Dari perspektif global, pasar terus memantau hasil Global Market Accessibility Review dari MSCI yang menunjukkan posisi Indonesia berada dalam kondisi yang relatif aman di antara kelompok pasar berkembang.

Para pelaku pasar kini juga bersiap untuk mencermati keputusan akhir Annual Market Classification MSCI yang dijadwalkan pada 23-24 Juni 2026, di samping terus memperhatikan agenda penyesuaian bobot indeks atau FTSE rebalancing. 

Dari iklim domestik, Bank Indonesia telah mengambil langkah menaikkan suku bunga acuan sebesar 25 basis poin menjadi 5,75 persen sebagai upaya mempertahankan stabilitas nilai tukar rupiah dan mengendalikan laju inflasi.

Sementara itu di pasar valuta asing, nilai tukar rupiah terpantau melemah 0,18 persen ke posisi 17.794 per dolar AS karena pengaruh sentimen eksternal serta sikap hawkish dari hasil pertemuan Federal Open Market Committee. 

Walaupun tingkat suku bunga Amerika Serikat dipertahankan pada level 3,75 persen, proyeksi kenaikan suku bunga untuk tahun 2026 menjadi 3,8 persen memicu timbulnya ekspektasi pasar akan adanya kenaikan tambahan dari Federal Reserve pada bulan Desember mendatang.
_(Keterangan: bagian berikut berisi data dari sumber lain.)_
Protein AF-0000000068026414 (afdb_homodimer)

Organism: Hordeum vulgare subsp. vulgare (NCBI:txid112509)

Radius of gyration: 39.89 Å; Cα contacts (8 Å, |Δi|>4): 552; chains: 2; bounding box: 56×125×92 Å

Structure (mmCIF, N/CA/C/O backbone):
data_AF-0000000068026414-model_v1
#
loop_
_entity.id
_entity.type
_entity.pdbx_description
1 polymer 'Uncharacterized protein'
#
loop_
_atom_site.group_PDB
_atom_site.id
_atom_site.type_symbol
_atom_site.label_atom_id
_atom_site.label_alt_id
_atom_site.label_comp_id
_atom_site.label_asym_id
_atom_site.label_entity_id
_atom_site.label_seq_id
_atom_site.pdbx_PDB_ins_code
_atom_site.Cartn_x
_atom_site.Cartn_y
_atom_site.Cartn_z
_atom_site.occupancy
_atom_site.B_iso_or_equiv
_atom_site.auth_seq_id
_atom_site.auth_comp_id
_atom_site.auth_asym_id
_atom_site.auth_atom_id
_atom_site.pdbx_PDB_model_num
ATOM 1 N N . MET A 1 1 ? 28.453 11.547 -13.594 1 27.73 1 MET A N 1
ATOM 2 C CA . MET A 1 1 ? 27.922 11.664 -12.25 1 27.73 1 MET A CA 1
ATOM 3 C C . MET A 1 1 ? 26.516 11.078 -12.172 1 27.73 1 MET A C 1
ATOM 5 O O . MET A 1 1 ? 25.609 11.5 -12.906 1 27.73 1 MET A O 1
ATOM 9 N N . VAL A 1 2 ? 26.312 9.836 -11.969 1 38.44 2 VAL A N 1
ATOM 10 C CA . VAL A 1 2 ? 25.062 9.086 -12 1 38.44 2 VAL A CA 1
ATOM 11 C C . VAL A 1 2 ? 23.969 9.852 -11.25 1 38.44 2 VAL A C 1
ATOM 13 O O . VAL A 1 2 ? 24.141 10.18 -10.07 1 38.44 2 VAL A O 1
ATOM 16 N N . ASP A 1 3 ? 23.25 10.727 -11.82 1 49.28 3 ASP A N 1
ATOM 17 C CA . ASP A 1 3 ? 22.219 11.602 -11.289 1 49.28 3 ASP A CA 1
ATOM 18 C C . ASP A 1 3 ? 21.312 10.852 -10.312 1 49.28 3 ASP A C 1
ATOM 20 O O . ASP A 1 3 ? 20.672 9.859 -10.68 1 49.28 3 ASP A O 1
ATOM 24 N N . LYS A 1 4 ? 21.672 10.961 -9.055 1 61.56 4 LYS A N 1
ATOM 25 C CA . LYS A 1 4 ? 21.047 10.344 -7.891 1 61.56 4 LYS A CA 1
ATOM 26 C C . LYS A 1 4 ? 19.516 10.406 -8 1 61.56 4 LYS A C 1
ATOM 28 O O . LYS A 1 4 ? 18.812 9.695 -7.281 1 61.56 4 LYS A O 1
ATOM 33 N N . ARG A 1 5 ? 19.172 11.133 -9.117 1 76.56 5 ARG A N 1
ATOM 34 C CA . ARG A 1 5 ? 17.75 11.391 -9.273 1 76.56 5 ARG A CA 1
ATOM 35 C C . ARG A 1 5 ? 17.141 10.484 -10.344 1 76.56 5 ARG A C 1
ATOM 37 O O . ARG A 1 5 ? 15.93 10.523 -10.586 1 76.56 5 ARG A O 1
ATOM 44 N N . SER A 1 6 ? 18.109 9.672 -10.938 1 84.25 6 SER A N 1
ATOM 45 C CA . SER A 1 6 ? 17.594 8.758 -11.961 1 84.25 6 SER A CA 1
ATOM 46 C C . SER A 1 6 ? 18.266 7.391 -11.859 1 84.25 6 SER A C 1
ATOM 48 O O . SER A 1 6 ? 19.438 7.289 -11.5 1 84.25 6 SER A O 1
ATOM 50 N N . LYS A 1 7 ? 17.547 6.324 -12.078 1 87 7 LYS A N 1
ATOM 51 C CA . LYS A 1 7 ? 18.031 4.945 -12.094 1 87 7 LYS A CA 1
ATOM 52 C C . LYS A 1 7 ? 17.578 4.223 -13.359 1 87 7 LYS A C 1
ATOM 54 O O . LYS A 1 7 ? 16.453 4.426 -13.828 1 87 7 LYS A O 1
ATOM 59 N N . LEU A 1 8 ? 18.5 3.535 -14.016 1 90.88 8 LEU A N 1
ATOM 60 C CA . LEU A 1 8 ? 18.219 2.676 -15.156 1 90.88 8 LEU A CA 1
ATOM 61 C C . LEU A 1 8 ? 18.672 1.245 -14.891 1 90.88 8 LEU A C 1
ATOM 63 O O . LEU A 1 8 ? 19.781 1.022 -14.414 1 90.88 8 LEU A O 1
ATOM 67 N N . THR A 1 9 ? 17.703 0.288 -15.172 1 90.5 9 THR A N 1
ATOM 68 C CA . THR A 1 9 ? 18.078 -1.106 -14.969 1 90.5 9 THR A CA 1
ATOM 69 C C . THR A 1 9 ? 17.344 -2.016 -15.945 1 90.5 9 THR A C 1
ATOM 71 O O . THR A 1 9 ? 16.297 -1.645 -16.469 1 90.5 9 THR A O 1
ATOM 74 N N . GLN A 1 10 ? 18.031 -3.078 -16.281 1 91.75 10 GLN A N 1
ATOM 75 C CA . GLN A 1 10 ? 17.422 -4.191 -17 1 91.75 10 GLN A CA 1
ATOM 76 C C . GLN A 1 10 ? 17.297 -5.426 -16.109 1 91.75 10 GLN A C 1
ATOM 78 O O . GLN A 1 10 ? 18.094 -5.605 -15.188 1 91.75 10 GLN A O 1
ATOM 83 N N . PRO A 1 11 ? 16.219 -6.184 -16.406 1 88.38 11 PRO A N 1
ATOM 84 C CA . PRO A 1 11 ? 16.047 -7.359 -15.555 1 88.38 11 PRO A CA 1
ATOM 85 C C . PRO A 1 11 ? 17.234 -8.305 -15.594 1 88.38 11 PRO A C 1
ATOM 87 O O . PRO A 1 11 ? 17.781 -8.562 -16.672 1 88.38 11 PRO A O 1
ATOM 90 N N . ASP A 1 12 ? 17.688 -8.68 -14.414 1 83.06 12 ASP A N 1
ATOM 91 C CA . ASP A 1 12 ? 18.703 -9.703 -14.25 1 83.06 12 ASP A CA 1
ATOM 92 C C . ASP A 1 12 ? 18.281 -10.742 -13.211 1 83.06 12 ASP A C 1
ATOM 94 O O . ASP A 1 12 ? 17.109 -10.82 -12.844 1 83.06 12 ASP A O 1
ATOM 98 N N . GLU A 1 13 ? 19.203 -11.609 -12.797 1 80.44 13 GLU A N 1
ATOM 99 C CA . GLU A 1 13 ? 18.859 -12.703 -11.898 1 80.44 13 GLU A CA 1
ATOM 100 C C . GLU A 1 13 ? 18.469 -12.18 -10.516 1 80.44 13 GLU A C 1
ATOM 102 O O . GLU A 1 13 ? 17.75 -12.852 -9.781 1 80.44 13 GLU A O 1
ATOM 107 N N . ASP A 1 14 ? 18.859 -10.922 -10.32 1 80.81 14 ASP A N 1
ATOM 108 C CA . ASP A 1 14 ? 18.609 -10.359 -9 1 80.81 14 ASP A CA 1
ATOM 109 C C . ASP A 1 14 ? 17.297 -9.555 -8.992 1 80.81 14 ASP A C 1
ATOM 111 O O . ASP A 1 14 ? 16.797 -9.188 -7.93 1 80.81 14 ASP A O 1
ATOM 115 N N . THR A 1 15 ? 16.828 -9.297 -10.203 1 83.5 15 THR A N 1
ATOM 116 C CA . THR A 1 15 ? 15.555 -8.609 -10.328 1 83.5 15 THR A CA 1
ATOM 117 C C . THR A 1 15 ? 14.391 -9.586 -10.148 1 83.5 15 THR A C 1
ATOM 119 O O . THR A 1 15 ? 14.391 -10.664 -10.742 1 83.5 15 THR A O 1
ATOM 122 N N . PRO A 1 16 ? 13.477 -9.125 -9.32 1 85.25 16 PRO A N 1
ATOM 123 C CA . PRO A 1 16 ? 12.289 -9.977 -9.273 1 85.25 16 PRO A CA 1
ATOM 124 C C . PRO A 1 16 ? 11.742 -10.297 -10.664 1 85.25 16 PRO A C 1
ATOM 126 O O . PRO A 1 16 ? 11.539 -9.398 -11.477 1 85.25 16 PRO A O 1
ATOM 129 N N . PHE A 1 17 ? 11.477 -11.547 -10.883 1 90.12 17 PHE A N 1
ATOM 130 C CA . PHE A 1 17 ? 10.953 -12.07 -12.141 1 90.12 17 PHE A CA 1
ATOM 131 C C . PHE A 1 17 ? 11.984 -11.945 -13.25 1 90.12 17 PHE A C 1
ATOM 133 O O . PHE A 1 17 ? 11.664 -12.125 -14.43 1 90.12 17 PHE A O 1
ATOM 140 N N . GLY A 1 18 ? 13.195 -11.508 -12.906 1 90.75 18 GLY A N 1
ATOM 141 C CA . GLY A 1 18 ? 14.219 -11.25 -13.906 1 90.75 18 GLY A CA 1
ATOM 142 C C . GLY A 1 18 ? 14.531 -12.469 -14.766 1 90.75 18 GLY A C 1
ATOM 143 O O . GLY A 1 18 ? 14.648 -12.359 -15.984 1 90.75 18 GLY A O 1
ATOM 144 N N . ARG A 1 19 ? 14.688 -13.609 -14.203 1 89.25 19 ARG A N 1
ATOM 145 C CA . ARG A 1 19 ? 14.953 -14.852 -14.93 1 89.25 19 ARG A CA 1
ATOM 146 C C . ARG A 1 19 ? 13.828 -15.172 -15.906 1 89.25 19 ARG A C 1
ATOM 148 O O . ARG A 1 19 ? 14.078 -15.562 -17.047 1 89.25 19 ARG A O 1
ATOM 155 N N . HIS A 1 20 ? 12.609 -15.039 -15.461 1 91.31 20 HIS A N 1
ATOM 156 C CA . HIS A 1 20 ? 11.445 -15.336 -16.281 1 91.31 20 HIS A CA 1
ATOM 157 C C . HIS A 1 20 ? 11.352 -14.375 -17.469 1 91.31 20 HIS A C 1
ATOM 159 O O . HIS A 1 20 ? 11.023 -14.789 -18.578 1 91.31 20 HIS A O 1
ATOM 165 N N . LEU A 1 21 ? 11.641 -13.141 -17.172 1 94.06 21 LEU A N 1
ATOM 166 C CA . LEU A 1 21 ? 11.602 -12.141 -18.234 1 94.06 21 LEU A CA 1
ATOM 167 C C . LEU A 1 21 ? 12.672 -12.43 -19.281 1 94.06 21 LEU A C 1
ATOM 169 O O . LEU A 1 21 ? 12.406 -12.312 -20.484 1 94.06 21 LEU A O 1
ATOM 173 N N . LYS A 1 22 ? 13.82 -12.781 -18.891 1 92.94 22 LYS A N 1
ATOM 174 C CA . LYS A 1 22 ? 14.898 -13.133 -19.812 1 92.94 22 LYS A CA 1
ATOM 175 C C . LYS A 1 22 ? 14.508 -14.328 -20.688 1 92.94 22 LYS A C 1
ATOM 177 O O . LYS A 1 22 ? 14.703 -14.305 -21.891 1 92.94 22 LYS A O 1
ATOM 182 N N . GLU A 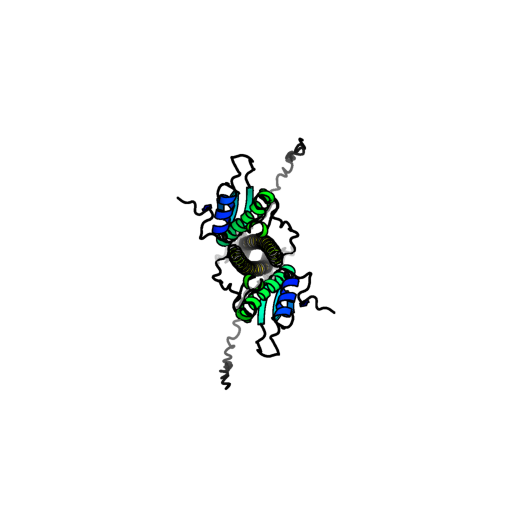1 23 ? 13.961 -15.32 -20.109 1 91.75 23 GLU A N 1
ATOM 183 C CA . GLU A 1 23 ? 13.555 -16.516 -20.828 1 91.75 23 GLU A CA 1
ATOM 184 C C . GLU A 1 23 ? 12.43 -16.219 -21.812 1 91.75 23 GLU A C 1
ATOM 186 O O . GLU A 1 23 ? 12.469 -16.656 -22.969 1 91.75 23 GLU A O 1
ATOM 191 N N . ALA A 1 24 ? 11.43 -15.484 -21.328 1 92.19 24 ALA A N 1
ATOM 192 C CA . ALA A 1 24 ? 10.289 -15.148 -22.188 1 92.19 24 ALA A CA 1
ATOM 193 C C . ALA A 1 24 ? 10.727 -14.328 -23.391 1 92.19 24 ALA A C 1
ATOM 195 O O . ALA A 1 24 ? 10.297 -14.578 -24.516 1 92.19 24 ALA A O 1
ATOM 196 N N . THR A 1 25 ? 11.523 -13.312 -23.156 1 93.88 25 THR A N 1
ATOM 197 C CA . THR A 1 25 ? 11.961 -12.445 -24.25 1 93.88 25 THR A CA 1
ATOM 198 C C . THR A 1 25 ? 12.836 -13.219 -25.234 1 93.88 25 THR A C 1
ATOM 200 O O . THR A 1 25 ? 12.766 -12.992 -26.453 1 93.88 25 THR A O 1
ATOM 203 N N . LYS A 1 26 ? 13.68 -14.078 -24.75 1 92.62 26 LYS A N 1
ATOM 204 C CA . LYS A 1 26 ? 14.484 -14.938 -25.609 1 92.62 26 LYS A CA 1
ATOM 205 C C . LYS A 1 26 ? 13.594 -15.828 -26.469 1 92.62 26 LYS A C 1
ATOM 207 O O . LYS A 1 26 ? 13.812 -15.961 -27.688 1 92.62 26 LYS A O 1
ATOM 212 N N . TYR A 1 27 ? 12.625 -16.422 -25.844 1 92.25 27 TYR A N 1
ATOM 213 C CA . TYR A 1 27 ? 11.68 -17.281 -26.547 1 92.25 27 TYR A CA 1
ATOM 214 C C . TYR A 1 27 ? 10.969 -16.531 -27.656 1 92.25 27 TYR A C 1
ATOM 216 O O . TYR A 1 27 ? 10.75 -17.062 -28.734 1 92.25 27 TYR A O 1
ATOM 224 N N . LEU A 1 28 ? 10.656 -15.32 -27.422 1 93.31 28 LEU A N 1
ATOM 225 C CA . LEU A 1 28 ? 9.867 -14.508 -28.344 1 93.31 28 LEU A CA 1
ATOM 226 C C . LEU A 1 28 ? 10.766 -13.789 -29.344 1 93.31 28 LEU A C 1
ATOM 228 O O . LEU A 1 28 ? 10.281 -13.156 -30.281 1 93.31 28 LEU A O 1
ATOM 232 N N . ASN A 1 29 ? 12.055 -13.852 -29.141 1 92.56 29 ASN A N 1
ATOM 233 C CA . ASN A 1 29 ? 13.031 -13.148 -29.969 1 92.56 29 ASN A CA 1
ATOM 234 C C . ASN A 1 29 ? 12.781 -11.641 -29.953 1 92.56 29 ASN A C 1
ATOM 236 O O . ASN A 1 29 ? 12.703 -11.016 -31.016 1 92.56 29 ASN A O 1
ATOM 240 N N . ILE A 1 30 ? 12.539 -11.102 -28.781 1 94.44 30 ILE A N 1
ATOM 241 C CA . ILE A 1 30 ? 12.438 -9.656 -28.594 1 94.44 30 ILE A CA 1
ATOM 242 C C . ILE A 1 30 ? 13.492 -9.188 -27.594 1 94.44 30 ILE A C 1
ATOM 244 O O . ILE A 1 30 ? 14.141 -10 -26.938 1 94.44 30 ILE A O 1
ATOM 248 N N . GLY A 1 31 ? 13.727 -7.836 -27.562 1 93.38 31 GLY A N 1
ATOM 249 C CA . GLY A 1 31 ? 14.719 -7.281 -26.656 1 93.38 31 GLY A CA 1
ATOM 250 C C . GLY A 1 31 ? 14.297 -7.344 -25.203 1 93.38 31 GLY A C 1
ATOM 251 O O . GLY A 1 31 ? 13.109 -7.445 -24.906 1 93.38 31 GLY A O 1
ATOM 252 N N . LEU A 1 32 ? 15.289 -7.227 -24.312 1 95.25 32 LEU A N 1
ATOM 253 C CA . LEU A 1 32 ? 15.023 -7.168 -22.875 1 95.25 32 LEU A CA 1
ATOM 254 C C . LEU A 1 32 ? 14.344 -5.855 -22.5 1 95.25 32 LEU A C 1
ATOM 256 O O . LEU A 1 32 ? 14.68 -4.801 -23.047 1 95.25 32 LEU A O 1
ATOM 260 N N . PRO A 1 33 ? 13.414 -5.934 -21.531 1 96.25 33 PRO A N 1
ATOM 261 C CA . PRO A 1 33 ? 12.812 -4.691 -21.047 1 96.25 33 PRO A CA 1
ATOM 262 C C . PRO A 1 33 ? 13.82 -3.775 -20.359 1 96.25 33 PRO A C 1
ATOM 264 O O . PRO A 1 33 ? 14.844 -4.246 -19.859 1 96.25 33 PRO A O 1
ATOM 267 N N . SER A 1 34 ? 13.492 -2.469 -20.375 1 96.38 34 SER A N 1
ATOM 268 C CA . SER A 1 34 ? 14.242 -1.467 -19.625 1 96.38 34 SER A CA 1
ATOM 269 C C . SER A 1 34 ? 13.344 -0.739 -18.625 1 96.38 34 SER A C 1
ATOM 271 O O . SER A 1 34 ? 12.211 -0.372 -18.953 1 96.38 34 SER A O 1
ATOM 273 N N . PHE A 1 35 ? 13.875 -0.577 -17.375 1 94.75 35 PHE A N 1
ATOM 274 C CA . PHE A 1 35 ? 13.18 0.153 -16.312 1 94.75 35 PHE A CA 1
ATOM 275 C C . PHE A 1 35 ? 13.93 1.432 -15.969 1 94.75 35 PHE A C 1
ATOM 277 O O . PHE A 1 35 ? 15.086 1.382 -15.531 1 94.75 35 PHE A O 1
ATOM 284 N N . THR A 1 36 ? 13.305 2.596 -16.141 1 94.69 36 THR A N 1
ATOM 285 C CA . THR A 1 36 ? 13.898 3.883 -15.797 1 94.69 36 THR A CA 1
ATOM 286 C C . THR A 1 36 ? 13.133 4.547 -14.656 1 94.69 36 THR A C 1
ATOM 288 O O . THR A 1 36 ? 11.914 4.727 -14.742 1 94.69 36 THR A O 1
ATOM 291 N N . GLY A 1 37 ? 13.859 4.789 -13.594 1 92 37 GLY A N 1
ATOM 292 C CA . GLY A 1 37 ? 13.258 5.5 -12.469 1 92 37 GLY A CA 1
ATOM 293 C C . GLY A 1 37 ? 13.742 6.93 -12.344 1 92 37 GLY A C 1
ATOM 294 O O . GLY A 1 37 ? 14.938 7.203 -12.484 1 92 37 GLY A O 1
ATOM 295 N N . THR A 1 38 ? 12.789 7.891 -12.102 1 89.31 38 THR A N 1
ATOM 296 C CA . THR A 1 38 ? 13.102 9.289 -11.812 1 89.31 38 THR A CA 1
ATOM 297 C C . THR A 1 38 ? 12.586 9.68 -10.43 1 89.31 38 THR A C 1
ATOM 299 O O . THR A 1 38 ? 11.391 9.539 -10.148 1 89.31 38 THR A O 1
ATOM 302 N N . PHE A 1 39 ? 13.492 10.125 -9.617 1 87.12 39 PHE A N 1
ATOM 303 C CA . PHE A 1 39 ? 13.141 10.539 -8.266 1 87.12 39 PHE A CA 1
ATOM 304 C C . PHE A 1 39 ? 12.281 11.789 -8.289 1 87.12 39 PHE A C 1
ATOM 306 O O . PHE A 1 39 ? 12.586 12.75 -9.008 1 87.12 39 PHE A O 1
ATOM 313 N N . ILE A 1 40 ? 11.172 11.734 -7.504 1 74.88 40 ILE A N 1
ATOM 314 C CA . ILE A 1 40 ? 10.289 12.891 -7.379 1 74.88 40 ILE A CA 1
ATOM 315 C C . ILE A 1 40 ? 10.539 13.586 -6.043 1 74.88 40 ILE A C 1
ATOM 317 O O . ILE A 1 40 ? 10.281 13.016 -4.98 1 74.88 40 ILE A O 1
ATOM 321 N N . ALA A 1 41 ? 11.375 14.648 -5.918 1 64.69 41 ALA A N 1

Di sisi lain, pasar memperoleh sentimen yang positif dari perkembangan geopolitik setelah Amerika Serikat dan Iran menyetujui kesepakatan damai sementara yang membuka kembali koridor pelayaran di Selat Hormuz. 

Langkah ini diharapkan dapat meredakan ketegangan di kawasan tersebut sekaligus meminimalisasi risiko gangguan pada pasokan energi dunia.

MNC Sekuritas merekomendasikan para investor untuk memperhatikan pergerakan saham ASII, ICBP, JPFA, dan PANI. Saham ASII disarankan untuk buy on weakness pada kisaran 4.590-4.740 dengan target harga 5.025-5.225, sedangkan ICBP direkomendasikan trading buy pada area 6.525-6.600 dengan target di level 6.825-6.950.

Untuk saham JPFA, investor disarankan melakukan buy on weakness di rentang 1.870-1.930 dengan target harga 2.100-2.210, serta saham PANI pada area 4.840-5.950 dengan target harga di angka 7.425-9.025. 

Di samping itu, Mirae Asset Sekuritas juga menganjurkan para investor untuk mencermati pergerakan saham ASII, BBTN, dan TOWR pada sesi perdagangan hari ini.